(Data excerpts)
========================

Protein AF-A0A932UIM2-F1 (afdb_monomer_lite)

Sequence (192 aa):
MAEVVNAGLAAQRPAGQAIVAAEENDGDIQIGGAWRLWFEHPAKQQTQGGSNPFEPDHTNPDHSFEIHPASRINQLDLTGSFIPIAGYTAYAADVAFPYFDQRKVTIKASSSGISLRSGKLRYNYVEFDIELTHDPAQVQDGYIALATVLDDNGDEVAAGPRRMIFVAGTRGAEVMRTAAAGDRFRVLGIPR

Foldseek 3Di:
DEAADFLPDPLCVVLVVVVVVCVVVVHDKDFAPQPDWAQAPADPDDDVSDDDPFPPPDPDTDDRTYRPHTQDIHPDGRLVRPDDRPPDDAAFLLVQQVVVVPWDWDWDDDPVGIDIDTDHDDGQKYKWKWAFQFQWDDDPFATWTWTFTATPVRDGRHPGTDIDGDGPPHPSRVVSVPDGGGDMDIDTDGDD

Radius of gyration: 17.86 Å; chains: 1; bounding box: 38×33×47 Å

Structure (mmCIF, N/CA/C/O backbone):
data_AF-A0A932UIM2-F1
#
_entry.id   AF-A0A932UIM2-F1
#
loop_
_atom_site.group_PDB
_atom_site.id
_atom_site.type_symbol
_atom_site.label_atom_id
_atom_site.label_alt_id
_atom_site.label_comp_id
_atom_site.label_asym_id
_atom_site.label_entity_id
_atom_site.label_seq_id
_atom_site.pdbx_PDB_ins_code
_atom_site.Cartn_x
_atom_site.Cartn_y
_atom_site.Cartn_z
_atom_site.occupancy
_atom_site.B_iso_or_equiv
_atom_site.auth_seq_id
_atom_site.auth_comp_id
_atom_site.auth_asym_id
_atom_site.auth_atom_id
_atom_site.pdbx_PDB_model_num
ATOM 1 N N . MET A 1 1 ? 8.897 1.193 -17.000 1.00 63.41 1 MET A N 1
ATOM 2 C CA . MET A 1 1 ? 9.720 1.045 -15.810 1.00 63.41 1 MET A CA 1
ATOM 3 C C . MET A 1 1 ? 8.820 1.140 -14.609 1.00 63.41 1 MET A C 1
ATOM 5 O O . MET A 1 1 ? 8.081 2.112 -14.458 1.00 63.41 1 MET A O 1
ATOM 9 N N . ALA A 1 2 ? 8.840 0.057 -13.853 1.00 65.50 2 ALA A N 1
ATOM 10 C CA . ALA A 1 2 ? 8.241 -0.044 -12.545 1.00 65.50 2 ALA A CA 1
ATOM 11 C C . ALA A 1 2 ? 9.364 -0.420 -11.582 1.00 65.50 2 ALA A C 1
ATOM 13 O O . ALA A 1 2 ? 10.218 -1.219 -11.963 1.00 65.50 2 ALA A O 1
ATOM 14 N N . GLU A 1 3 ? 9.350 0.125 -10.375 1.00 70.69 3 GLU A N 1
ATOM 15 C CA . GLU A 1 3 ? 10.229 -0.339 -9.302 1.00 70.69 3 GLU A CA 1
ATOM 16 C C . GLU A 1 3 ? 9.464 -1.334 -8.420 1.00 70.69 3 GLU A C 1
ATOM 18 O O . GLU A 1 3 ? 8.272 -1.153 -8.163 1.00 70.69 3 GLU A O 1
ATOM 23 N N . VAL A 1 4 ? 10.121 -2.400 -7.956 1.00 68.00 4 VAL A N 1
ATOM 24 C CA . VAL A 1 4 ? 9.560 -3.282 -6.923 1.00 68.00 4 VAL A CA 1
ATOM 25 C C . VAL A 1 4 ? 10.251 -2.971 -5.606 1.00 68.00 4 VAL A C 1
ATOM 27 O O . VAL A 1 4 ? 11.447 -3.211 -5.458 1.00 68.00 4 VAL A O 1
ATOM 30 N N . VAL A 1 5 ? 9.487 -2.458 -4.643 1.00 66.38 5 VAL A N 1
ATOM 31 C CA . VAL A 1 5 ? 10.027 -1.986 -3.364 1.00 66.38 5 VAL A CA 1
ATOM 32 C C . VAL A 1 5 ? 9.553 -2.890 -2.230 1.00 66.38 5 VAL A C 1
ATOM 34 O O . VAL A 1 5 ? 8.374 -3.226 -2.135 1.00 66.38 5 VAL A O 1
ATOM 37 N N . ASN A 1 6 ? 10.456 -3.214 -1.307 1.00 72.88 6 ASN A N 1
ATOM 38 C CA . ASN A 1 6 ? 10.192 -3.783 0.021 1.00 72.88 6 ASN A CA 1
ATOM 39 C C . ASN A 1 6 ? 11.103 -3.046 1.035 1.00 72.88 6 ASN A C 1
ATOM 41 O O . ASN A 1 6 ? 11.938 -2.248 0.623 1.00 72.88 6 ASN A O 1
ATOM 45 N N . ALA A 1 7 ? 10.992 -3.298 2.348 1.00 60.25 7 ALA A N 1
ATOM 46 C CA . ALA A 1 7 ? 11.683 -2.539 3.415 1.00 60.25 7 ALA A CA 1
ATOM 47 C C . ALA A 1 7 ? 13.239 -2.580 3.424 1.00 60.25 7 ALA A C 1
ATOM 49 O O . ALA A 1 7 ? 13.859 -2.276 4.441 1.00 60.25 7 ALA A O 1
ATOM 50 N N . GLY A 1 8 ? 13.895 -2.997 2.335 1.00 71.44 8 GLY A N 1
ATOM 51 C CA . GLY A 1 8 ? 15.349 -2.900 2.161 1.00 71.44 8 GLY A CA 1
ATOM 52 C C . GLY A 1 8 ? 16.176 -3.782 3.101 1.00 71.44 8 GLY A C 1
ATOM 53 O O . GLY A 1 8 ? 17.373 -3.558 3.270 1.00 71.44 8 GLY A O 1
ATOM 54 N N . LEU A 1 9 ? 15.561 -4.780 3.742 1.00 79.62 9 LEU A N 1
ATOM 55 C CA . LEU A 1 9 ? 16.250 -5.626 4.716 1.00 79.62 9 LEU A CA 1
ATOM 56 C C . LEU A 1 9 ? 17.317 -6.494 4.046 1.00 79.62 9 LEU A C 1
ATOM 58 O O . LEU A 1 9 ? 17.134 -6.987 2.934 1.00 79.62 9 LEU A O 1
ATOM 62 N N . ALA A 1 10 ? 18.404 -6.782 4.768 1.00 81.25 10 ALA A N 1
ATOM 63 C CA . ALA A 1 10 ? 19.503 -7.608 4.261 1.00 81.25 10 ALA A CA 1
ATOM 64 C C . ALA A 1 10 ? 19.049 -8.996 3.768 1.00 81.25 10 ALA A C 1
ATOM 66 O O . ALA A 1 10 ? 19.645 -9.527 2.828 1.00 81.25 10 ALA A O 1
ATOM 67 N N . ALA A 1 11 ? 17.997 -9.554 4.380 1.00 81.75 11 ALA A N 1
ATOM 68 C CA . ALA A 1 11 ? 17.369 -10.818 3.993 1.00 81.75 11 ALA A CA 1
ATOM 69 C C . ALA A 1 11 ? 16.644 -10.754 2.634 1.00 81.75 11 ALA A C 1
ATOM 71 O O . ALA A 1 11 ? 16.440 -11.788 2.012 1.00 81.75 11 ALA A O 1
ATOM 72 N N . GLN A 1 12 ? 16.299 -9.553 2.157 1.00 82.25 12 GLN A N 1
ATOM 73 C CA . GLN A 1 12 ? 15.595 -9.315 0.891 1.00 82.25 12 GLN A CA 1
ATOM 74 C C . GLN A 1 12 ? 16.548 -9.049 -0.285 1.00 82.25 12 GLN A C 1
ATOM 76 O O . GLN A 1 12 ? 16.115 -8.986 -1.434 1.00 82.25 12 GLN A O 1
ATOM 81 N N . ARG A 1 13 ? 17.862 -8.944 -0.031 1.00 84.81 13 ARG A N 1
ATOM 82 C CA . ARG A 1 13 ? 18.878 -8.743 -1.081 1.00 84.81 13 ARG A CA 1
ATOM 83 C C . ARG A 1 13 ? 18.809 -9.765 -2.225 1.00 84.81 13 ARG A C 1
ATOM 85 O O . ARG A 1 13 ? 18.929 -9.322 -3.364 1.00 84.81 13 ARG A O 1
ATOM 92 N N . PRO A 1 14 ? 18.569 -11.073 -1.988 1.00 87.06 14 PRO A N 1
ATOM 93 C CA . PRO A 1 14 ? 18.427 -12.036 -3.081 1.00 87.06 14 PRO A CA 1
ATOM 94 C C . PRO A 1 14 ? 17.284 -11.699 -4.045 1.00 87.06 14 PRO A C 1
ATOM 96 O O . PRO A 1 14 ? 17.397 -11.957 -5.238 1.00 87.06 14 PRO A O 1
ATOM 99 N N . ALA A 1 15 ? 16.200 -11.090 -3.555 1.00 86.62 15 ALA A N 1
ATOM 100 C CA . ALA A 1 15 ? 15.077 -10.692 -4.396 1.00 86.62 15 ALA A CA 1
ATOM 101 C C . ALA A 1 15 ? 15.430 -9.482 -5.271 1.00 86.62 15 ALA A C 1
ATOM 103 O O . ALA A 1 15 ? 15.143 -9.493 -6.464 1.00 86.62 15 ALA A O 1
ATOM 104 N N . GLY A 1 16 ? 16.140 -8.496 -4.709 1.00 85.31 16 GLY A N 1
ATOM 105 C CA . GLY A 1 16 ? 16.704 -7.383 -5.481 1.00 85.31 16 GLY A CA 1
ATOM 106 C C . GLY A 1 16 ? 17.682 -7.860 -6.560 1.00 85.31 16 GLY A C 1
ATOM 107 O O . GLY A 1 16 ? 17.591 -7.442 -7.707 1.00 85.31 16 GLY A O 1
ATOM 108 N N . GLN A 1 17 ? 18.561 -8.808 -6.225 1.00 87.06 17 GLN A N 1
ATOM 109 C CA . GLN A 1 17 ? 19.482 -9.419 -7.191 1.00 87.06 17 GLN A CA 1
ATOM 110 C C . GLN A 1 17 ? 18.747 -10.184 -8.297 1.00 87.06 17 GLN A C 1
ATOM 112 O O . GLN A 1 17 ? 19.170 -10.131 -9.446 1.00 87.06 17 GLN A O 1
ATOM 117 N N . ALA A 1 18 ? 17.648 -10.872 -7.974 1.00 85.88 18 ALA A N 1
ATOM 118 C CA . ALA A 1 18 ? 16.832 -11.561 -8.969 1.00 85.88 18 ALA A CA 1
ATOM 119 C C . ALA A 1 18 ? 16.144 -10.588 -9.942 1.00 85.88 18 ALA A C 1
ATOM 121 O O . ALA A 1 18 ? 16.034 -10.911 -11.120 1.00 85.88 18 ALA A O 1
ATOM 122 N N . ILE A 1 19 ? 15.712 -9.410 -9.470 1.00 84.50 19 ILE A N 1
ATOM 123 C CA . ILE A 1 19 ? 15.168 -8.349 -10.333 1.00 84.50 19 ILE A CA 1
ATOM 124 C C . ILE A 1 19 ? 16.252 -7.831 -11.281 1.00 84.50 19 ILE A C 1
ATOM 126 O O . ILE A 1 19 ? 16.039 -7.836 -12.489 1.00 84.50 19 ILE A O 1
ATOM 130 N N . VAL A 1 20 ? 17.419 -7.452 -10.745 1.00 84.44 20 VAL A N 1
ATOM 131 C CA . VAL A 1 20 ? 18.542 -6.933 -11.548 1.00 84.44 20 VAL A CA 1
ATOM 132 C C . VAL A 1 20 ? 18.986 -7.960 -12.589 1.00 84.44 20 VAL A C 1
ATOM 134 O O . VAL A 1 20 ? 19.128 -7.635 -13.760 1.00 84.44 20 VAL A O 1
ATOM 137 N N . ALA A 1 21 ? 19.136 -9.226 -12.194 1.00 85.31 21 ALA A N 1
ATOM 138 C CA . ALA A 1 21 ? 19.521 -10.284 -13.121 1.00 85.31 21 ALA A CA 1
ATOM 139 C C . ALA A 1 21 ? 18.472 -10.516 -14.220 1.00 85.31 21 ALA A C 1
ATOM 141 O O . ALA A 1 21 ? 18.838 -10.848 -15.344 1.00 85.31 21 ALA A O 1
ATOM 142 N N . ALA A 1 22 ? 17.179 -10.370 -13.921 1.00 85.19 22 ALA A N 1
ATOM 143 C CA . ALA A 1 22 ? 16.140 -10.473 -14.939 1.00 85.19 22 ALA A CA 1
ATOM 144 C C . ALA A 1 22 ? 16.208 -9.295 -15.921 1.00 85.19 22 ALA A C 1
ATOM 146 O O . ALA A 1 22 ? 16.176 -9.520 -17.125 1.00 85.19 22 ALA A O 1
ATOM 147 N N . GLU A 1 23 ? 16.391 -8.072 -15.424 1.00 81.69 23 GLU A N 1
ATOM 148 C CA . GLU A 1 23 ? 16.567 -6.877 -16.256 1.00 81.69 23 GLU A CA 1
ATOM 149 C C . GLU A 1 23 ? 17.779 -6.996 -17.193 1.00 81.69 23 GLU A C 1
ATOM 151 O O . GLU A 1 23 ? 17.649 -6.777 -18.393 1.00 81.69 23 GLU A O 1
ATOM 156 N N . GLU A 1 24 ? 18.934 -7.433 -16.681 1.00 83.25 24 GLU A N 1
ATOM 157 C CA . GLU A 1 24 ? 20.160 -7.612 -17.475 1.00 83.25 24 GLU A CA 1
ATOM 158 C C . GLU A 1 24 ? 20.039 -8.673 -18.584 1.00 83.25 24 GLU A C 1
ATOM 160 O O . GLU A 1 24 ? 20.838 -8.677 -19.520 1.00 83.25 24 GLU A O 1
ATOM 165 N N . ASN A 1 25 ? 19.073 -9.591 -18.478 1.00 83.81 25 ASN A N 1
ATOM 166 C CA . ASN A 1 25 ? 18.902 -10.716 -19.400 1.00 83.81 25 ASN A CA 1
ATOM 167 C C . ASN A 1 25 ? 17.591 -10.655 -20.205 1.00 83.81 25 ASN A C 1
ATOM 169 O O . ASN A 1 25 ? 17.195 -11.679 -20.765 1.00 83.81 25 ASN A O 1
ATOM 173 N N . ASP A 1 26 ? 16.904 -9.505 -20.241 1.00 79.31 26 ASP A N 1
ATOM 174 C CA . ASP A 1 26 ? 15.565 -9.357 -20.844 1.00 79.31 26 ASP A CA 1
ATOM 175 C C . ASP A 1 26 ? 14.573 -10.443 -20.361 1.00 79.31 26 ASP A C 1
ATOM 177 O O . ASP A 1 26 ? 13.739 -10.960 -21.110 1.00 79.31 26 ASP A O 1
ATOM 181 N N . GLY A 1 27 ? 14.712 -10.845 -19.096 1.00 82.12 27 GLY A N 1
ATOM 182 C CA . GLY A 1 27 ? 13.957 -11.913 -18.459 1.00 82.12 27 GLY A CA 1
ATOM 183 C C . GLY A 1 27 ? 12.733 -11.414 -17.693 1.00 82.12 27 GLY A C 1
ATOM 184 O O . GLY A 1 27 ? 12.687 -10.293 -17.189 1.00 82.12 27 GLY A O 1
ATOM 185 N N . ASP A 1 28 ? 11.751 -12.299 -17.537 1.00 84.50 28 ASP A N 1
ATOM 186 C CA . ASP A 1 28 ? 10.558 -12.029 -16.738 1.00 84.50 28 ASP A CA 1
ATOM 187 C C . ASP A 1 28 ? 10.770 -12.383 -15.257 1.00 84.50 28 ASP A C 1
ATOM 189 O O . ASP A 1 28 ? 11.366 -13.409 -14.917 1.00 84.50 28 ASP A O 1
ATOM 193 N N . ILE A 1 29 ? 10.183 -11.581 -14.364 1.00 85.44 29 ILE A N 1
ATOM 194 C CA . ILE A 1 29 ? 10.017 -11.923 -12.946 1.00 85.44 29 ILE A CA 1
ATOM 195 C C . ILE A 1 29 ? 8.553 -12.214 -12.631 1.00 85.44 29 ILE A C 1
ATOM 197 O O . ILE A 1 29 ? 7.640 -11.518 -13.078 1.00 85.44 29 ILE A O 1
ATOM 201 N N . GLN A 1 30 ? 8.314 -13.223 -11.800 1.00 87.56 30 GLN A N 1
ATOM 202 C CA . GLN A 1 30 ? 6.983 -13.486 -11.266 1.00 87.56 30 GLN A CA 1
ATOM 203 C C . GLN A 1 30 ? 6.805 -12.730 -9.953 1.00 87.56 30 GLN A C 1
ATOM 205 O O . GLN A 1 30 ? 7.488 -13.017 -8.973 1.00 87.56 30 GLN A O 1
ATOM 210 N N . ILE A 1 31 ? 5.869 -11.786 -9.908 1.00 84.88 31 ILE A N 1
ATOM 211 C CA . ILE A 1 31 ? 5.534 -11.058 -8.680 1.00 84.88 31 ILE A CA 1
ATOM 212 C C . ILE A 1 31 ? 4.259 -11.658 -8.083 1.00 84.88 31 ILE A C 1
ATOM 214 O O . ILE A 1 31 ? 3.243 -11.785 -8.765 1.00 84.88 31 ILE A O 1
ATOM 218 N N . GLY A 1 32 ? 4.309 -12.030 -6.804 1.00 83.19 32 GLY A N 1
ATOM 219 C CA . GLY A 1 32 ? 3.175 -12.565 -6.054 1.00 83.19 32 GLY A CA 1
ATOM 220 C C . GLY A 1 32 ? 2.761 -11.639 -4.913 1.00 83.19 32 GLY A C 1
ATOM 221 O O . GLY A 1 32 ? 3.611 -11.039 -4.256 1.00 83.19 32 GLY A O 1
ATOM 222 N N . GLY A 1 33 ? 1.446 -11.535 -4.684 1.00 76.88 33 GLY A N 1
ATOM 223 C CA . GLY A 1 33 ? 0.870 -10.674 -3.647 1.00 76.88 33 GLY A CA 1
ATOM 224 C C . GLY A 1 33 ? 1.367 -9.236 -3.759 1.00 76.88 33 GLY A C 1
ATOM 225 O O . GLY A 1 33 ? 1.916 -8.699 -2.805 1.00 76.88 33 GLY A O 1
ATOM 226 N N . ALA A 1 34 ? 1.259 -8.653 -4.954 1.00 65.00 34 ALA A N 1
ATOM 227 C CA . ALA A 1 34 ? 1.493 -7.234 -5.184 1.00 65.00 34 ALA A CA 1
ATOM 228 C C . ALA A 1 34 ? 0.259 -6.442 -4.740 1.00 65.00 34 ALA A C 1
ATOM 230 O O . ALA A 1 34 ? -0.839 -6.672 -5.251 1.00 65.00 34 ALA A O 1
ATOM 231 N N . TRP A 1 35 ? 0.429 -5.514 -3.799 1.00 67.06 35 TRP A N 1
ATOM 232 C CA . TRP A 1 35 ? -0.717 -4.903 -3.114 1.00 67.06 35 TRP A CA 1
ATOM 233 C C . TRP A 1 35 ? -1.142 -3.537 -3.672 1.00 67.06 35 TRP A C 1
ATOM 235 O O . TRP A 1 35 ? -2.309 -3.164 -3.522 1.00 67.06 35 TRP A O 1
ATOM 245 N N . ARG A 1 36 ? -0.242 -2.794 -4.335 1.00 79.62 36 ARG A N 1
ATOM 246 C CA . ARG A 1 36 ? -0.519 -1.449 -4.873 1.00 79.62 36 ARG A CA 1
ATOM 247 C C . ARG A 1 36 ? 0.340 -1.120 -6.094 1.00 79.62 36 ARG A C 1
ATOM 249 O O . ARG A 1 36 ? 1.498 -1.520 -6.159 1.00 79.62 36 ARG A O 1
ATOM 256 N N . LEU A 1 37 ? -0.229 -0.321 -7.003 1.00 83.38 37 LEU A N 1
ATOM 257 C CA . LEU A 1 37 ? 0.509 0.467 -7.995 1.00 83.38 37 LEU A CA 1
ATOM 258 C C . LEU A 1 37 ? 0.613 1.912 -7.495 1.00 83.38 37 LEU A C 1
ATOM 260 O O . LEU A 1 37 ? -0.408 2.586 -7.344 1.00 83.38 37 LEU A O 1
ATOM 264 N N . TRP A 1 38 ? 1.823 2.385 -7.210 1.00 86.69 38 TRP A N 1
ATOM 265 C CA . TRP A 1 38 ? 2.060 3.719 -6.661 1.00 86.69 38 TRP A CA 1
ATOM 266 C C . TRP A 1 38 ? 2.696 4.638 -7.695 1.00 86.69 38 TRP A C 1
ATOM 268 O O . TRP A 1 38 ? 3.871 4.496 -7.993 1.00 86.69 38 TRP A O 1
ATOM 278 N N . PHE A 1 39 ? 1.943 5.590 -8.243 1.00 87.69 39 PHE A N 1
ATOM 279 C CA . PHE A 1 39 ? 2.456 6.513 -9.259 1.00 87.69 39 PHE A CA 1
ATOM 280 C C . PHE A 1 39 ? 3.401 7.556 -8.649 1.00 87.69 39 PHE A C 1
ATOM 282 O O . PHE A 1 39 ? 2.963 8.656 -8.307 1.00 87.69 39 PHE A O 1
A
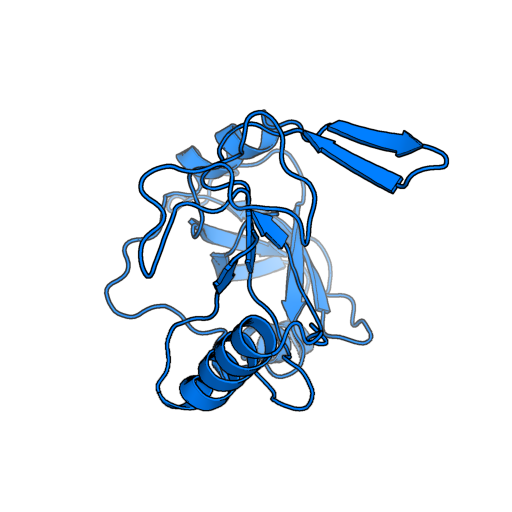TOM 289 N N . GLU A 1 40 ? 4.683 7.229 -8.500 1.00 84.38 40 GLU A N 1
ATOM 290 C CA . GLU A 1 40 ? 5.665 8.128 -7.892 1.00 84.38 40 GLU A CA 1
ATOM 291 C C . GLU A 1 40 ? 6.174 9.190 -8.878 1.00 84.38 40 GLU A C 1
ATOM 293 O O . GLU A 1 40 ? 6.155 10.382 -8.564 1.00 84.38 40 GLU A O 1
ATOM 298 N N . HIS A 1 41 ? 6.556 8.796 -10.095 1.00 85.44 41 HIS A N 1
ATOM 299 C CA . HIS A 1 41 ? 7.000 9.714 -11.147 1.00 85.44 41 HIS A CA 1
ATOM 300 C C . HIS A 1 41 ? 6.256 9.426 -12.456 1.00 85.44 41 HIS A C 1
ATOM 302 O O . HIS A 1 41 ? 6.880 9.059 -13.436 1.00 85.44 41 HIS A O 1
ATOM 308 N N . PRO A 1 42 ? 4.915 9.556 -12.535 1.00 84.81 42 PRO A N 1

========================

Exercise
Starting at the line that contains "ATOM 182 C CA" and stopping after the line that contains "ATOM 185 N N", write out every line exactly as it appears above, and no other line.

Exercise response
ATOM 182 C CA . GLY A 1 27 ? 13.957 -11.913 -18.459 1.00 82.12 27 GLY A CA 1
ATOM 183 C C . GLY A 1 27 ? 12.733 -11.414 -17.693 1.00 82.12 27 GLY A C 1
ATOM 184 O O . GLY A 1 27 ? 12.687 -10.293 -17.189 1.00 82.12 27 GLY A O 1
ATOM 185 N N . ASP A 1 28 ? 11.751 -12.299 -17.537 1.00 84.50 28 ASP A N 1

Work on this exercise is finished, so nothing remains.